Security has always been tight around the city and now bolstered by volunteers, Karbala’s Governor Akeel al Toreihi says upwards of 35,000 have come forward.

"We have two camps in Karbala that can train 3, 000 to 4,000 at a time, and their training is in unconventional, urban warfare,” al Toreihi said.

Arrive at one of those camps in the desert and volunteers are on a break from the searing sun.

“We are trying to create a force – an offensive force,” said Falah Aoun, a computer engineer and volunteer.

Among those advising them are former members of the Badr Brigades, Iraqis trained in Iran to fight Saddam’s regime. Units numbering in the thousands are deployed in the hidden locations throughout this harsh terrain, which now borders land ISIS declares as its own.

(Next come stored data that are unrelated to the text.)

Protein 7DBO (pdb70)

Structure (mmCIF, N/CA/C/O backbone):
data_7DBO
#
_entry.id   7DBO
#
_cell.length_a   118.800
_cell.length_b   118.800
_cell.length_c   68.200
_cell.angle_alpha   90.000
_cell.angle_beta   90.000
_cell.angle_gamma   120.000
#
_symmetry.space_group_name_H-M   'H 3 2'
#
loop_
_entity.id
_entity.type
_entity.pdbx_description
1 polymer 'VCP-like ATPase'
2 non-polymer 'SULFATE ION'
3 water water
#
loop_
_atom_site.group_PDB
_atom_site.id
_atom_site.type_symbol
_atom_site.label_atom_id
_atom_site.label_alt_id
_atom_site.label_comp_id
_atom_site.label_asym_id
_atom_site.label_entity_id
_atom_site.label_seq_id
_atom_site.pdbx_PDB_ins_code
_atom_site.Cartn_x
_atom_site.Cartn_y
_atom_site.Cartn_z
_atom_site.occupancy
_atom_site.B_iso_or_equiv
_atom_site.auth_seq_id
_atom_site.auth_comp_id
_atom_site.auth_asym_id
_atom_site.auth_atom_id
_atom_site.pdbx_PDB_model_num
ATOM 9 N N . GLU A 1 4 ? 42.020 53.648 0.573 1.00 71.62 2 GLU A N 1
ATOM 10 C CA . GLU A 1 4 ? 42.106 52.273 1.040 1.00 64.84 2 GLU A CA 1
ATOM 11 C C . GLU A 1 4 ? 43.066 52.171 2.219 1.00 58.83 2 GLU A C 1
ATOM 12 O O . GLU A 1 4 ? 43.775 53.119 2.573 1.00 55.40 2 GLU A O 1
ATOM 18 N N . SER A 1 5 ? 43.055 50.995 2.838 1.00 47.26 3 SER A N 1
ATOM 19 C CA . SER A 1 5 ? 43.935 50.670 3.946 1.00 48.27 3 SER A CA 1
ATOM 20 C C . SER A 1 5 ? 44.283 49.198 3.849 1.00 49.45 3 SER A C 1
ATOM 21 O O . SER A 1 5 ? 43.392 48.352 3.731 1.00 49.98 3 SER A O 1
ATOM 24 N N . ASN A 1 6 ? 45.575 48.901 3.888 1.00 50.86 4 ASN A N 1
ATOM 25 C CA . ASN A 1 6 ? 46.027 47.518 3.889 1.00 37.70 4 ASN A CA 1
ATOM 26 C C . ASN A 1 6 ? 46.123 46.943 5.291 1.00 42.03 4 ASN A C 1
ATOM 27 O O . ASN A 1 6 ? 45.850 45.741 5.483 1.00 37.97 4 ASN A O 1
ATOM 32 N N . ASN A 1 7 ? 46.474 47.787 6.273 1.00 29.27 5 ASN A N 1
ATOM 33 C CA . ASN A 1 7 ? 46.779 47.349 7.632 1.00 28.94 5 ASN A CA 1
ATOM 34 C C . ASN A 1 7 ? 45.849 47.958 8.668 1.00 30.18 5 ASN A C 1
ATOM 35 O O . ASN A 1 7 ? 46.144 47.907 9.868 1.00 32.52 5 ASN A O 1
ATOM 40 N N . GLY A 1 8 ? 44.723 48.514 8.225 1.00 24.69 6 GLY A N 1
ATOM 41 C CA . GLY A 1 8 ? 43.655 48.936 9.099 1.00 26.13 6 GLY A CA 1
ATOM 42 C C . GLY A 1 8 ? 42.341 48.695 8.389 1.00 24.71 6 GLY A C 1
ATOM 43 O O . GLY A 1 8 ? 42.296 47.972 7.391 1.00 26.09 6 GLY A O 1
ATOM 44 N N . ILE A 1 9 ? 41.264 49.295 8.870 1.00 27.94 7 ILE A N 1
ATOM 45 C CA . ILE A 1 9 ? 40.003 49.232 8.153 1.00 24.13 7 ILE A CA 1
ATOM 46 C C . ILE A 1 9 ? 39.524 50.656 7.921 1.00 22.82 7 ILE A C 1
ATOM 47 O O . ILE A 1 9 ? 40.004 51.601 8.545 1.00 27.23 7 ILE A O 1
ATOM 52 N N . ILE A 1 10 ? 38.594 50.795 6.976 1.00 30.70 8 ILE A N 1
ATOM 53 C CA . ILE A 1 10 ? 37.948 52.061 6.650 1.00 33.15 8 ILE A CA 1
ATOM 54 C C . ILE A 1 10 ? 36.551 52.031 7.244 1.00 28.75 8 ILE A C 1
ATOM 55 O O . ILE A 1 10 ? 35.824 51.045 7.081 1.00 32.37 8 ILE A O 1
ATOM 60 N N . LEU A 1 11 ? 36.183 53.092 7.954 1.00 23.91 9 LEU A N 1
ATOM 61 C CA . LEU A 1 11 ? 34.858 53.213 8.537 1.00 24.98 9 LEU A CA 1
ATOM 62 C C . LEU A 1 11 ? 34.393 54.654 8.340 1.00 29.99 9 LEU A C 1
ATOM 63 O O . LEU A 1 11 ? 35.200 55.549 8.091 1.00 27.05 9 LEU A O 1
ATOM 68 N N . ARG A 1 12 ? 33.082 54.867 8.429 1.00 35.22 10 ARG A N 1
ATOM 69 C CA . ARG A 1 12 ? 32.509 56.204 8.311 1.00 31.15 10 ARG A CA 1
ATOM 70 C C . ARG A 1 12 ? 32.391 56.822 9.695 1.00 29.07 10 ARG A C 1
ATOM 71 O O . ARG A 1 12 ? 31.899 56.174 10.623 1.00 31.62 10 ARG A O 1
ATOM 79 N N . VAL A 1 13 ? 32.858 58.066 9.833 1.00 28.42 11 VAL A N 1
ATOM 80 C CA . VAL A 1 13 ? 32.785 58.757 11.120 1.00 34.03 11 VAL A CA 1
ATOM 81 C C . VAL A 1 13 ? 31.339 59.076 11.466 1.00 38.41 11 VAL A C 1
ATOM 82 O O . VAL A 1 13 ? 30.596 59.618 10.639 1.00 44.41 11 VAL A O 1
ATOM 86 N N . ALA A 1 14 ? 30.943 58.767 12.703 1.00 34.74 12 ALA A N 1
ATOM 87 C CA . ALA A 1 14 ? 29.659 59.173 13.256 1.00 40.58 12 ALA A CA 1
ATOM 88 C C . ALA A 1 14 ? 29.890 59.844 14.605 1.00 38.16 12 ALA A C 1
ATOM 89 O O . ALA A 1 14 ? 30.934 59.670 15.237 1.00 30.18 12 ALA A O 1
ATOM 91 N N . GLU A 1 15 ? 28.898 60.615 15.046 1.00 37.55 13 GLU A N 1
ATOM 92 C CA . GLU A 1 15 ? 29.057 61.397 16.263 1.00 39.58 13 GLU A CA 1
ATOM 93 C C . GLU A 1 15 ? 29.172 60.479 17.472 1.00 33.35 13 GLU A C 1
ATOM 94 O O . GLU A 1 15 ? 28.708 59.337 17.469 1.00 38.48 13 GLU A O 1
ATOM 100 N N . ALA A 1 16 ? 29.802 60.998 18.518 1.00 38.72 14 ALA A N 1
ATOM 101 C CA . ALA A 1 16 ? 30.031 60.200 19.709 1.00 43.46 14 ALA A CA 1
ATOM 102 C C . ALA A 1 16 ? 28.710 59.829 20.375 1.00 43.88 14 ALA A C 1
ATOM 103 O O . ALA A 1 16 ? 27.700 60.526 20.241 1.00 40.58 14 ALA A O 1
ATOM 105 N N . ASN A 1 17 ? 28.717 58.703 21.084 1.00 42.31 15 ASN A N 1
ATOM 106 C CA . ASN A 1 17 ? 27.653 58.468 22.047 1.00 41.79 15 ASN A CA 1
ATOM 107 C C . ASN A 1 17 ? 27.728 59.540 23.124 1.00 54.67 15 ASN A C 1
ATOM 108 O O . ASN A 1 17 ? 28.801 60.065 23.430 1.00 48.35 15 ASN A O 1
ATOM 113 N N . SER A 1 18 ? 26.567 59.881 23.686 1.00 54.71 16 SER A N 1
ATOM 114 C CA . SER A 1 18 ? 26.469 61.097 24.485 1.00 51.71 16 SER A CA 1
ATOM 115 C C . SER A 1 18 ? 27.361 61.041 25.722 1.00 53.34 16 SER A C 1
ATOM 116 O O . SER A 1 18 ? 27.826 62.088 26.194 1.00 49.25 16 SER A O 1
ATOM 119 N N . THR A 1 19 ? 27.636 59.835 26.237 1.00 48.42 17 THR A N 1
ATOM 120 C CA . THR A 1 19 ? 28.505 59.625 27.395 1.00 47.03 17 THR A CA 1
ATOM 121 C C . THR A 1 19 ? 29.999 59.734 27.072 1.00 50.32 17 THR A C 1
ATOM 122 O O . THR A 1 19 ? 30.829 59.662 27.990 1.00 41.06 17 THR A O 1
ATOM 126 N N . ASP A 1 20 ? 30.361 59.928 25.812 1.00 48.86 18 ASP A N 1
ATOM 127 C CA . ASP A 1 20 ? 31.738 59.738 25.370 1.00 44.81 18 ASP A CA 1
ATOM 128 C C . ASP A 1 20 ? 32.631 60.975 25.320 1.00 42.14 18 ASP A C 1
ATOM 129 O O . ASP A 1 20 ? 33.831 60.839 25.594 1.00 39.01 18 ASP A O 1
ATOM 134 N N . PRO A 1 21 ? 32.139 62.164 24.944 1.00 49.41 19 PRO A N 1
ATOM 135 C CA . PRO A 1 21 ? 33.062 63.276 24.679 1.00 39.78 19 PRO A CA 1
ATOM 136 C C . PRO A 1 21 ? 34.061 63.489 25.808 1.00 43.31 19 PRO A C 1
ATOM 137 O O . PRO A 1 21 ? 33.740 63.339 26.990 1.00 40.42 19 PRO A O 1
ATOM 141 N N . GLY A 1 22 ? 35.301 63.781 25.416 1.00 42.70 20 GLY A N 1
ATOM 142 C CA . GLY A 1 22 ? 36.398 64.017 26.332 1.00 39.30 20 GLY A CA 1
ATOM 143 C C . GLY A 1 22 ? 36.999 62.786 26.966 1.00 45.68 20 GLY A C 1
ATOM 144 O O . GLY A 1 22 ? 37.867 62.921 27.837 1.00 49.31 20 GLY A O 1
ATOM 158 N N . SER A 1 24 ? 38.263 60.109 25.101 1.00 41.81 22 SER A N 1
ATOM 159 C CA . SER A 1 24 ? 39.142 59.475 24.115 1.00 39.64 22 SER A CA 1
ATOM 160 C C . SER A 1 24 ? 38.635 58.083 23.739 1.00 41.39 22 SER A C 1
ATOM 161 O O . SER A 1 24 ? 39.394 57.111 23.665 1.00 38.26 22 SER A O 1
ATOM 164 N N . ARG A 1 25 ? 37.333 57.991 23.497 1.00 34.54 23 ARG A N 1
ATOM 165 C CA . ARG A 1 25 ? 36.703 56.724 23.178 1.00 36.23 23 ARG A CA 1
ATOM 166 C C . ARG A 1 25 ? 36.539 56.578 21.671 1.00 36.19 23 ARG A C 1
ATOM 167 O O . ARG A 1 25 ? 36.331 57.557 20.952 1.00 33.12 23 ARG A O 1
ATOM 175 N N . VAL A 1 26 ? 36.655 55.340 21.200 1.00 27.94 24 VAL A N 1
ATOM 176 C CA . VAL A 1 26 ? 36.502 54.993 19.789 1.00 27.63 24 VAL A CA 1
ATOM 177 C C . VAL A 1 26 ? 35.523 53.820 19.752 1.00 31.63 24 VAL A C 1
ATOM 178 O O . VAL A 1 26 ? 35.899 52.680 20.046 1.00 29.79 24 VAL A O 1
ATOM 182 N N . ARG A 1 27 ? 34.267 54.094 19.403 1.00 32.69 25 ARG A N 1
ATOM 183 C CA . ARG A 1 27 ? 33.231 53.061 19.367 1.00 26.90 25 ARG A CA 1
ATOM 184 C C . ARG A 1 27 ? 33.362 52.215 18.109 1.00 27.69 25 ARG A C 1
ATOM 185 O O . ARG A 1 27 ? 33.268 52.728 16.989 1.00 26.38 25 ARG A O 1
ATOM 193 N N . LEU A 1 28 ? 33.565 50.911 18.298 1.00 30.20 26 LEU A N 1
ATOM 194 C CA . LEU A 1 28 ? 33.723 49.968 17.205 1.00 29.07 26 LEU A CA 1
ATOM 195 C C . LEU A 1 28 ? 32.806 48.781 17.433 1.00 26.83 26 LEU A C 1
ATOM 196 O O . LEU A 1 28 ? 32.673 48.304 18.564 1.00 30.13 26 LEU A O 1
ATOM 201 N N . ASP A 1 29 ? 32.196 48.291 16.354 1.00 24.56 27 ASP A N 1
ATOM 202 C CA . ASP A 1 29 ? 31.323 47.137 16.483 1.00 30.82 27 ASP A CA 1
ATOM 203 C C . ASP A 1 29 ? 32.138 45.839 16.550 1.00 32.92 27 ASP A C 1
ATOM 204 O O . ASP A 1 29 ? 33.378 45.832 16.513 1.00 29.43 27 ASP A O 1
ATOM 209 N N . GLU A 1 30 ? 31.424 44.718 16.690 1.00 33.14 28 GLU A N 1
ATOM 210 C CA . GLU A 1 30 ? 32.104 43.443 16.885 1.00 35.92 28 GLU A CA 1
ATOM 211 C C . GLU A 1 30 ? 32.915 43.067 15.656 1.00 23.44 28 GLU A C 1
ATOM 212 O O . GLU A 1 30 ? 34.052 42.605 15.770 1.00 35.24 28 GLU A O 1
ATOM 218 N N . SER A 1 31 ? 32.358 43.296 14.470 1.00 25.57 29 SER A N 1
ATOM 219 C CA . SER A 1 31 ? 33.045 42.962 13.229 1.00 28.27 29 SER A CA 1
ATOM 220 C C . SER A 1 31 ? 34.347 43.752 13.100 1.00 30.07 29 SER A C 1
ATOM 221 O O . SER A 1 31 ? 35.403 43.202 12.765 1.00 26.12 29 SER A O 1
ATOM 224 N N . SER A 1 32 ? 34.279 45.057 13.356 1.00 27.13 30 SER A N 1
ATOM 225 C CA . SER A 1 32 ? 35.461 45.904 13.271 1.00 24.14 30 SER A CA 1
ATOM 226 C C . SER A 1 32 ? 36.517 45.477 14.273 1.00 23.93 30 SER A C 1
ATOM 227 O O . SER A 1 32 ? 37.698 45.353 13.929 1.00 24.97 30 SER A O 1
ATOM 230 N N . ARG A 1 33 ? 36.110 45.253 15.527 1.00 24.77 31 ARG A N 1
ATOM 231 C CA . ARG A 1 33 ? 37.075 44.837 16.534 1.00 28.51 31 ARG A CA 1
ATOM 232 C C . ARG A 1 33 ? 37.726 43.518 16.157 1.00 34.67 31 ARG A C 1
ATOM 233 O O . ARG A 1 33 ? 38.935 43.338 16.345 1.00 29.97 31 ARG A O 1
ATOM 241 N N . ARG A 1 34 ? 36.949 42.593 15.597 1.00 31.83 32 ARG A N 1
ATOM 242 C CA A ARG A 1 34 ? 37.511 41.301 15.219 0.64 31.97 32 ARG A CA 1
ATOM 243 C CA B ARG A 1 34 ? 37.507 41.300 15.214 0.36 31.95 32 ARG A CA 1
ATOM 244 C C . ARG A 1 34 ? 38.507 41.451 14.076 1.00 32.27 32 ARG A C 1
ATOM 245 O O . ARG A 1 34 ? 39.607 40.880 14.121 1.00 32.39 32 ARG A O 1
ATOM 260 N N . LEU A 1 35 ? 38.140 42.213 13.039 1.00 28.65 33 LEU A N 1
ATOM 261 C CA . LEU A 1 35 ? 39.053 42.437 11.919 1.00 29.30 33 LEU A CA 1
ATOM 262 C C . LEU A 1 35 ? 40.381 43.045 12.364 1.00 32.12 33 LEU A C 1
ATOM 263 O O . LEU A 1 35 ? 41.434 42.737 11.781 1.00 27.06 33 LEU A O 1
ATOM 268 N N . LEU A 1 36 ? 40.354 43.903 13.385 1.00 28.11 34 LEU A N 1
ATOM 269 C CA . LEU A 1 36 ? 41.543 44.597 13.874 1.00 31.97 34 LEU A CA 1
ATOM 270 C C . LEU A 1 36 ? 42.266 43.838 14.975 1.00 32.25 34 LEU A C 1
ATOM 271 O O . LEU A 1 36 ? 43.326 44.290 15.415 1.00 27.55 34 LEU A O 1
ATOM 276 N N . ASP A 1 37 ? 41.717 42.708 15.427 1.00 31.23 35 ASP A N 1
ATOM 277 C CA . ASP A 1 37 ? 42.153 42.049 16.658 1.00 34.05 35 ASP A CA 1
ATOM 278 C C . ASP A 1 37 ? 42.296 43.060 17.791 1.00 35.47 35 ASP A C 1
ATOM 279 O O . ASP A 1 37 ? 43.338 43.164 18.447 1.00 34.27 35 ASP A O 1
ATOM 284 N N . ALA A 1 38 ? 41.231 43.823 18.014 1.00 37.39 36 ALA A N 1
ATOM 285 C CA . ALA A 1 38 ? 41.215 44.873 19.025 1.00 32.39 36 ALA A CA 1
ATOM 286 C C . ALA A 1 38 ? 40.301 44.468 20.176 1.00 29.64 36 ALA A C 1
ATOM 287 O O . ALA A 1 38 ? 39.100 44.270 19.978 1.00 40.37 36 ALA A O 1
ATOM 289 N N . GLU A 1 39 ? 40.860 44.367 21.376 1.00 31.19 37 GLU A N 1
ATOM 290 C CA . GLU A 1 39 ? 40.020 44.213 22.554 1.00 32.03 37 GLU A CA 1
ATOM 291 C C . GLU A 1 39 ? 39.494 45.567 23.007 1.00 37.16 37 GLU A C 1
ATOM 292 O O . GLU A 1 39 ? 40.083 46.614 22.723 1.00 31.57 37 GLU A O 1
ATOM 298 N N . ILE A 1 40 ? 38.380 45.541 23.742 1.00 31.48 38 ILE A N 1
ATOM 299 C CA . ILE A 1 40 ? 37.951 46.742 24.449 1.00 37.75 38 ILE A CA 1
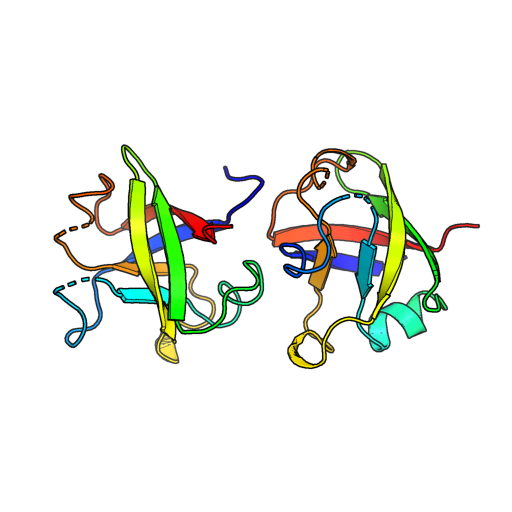ATOM 300 C C . ILE A 1 40 ? 39.123 47.244 25.269 1.00 36.48 38 ILE A C 1
ATOM 301 O O . ILE A 1 40 ? 39.777 46.468 25.972 1.00 37.35 38 ILE A O 1
ATOM 306 N N . GLY A 1 41 ? 39.426 48.534 25.149 1.00 34.00 39 GLY A N 1
ATOM 307 C CA . GLY A 1 41 ? 40.538 49.119 25.856 1.00 38.65 39 GLY A CA 1
ATOM 308 C C . GLY A 1 41 ? 41.824 49.194 25.067 1.00 38.68 39 GLY A C 1
ATOM 309 O O . GLY A 1 41 ? 42.745 49.901 25.493 1.00 39.13 39 GLY A O 1
ATOM 310 N N . ASP A 1 42 ? 41.912 48.502 23.932 1.00 35.04 40 ASP A N 1
ATOM 311 C CA . ASP A 1 42 ? 43.093 48.596 23.083 1.00 30.10 40 ASP A CA 1
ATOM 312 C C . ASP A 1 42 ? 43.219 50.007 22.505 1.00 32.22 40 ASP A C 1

One the other side of a giant lake is the Al Anbar province, Iraq’s Sunni heartland. ISIS has just renamed itself the Islamic State, and claimed Anbar as part of its caliphate.

It’s a declaration that enraged many Muslims, sowing fear among many Iraqis.

For the last decade, 28-year-old Adel Abdul Majid has had his money exchange stand outside the Karbala shrines.

"This place, even though we have security, we have good people, we don't feel safe," Majid said. "Everyone is on edge, people can’t relax, and Iraq doesn't deserve this."

If ISIS succeeds in destroying these sacred shrines, it could unleash a sectarian war bloodier than anything Iraq or the region have seen in recent history.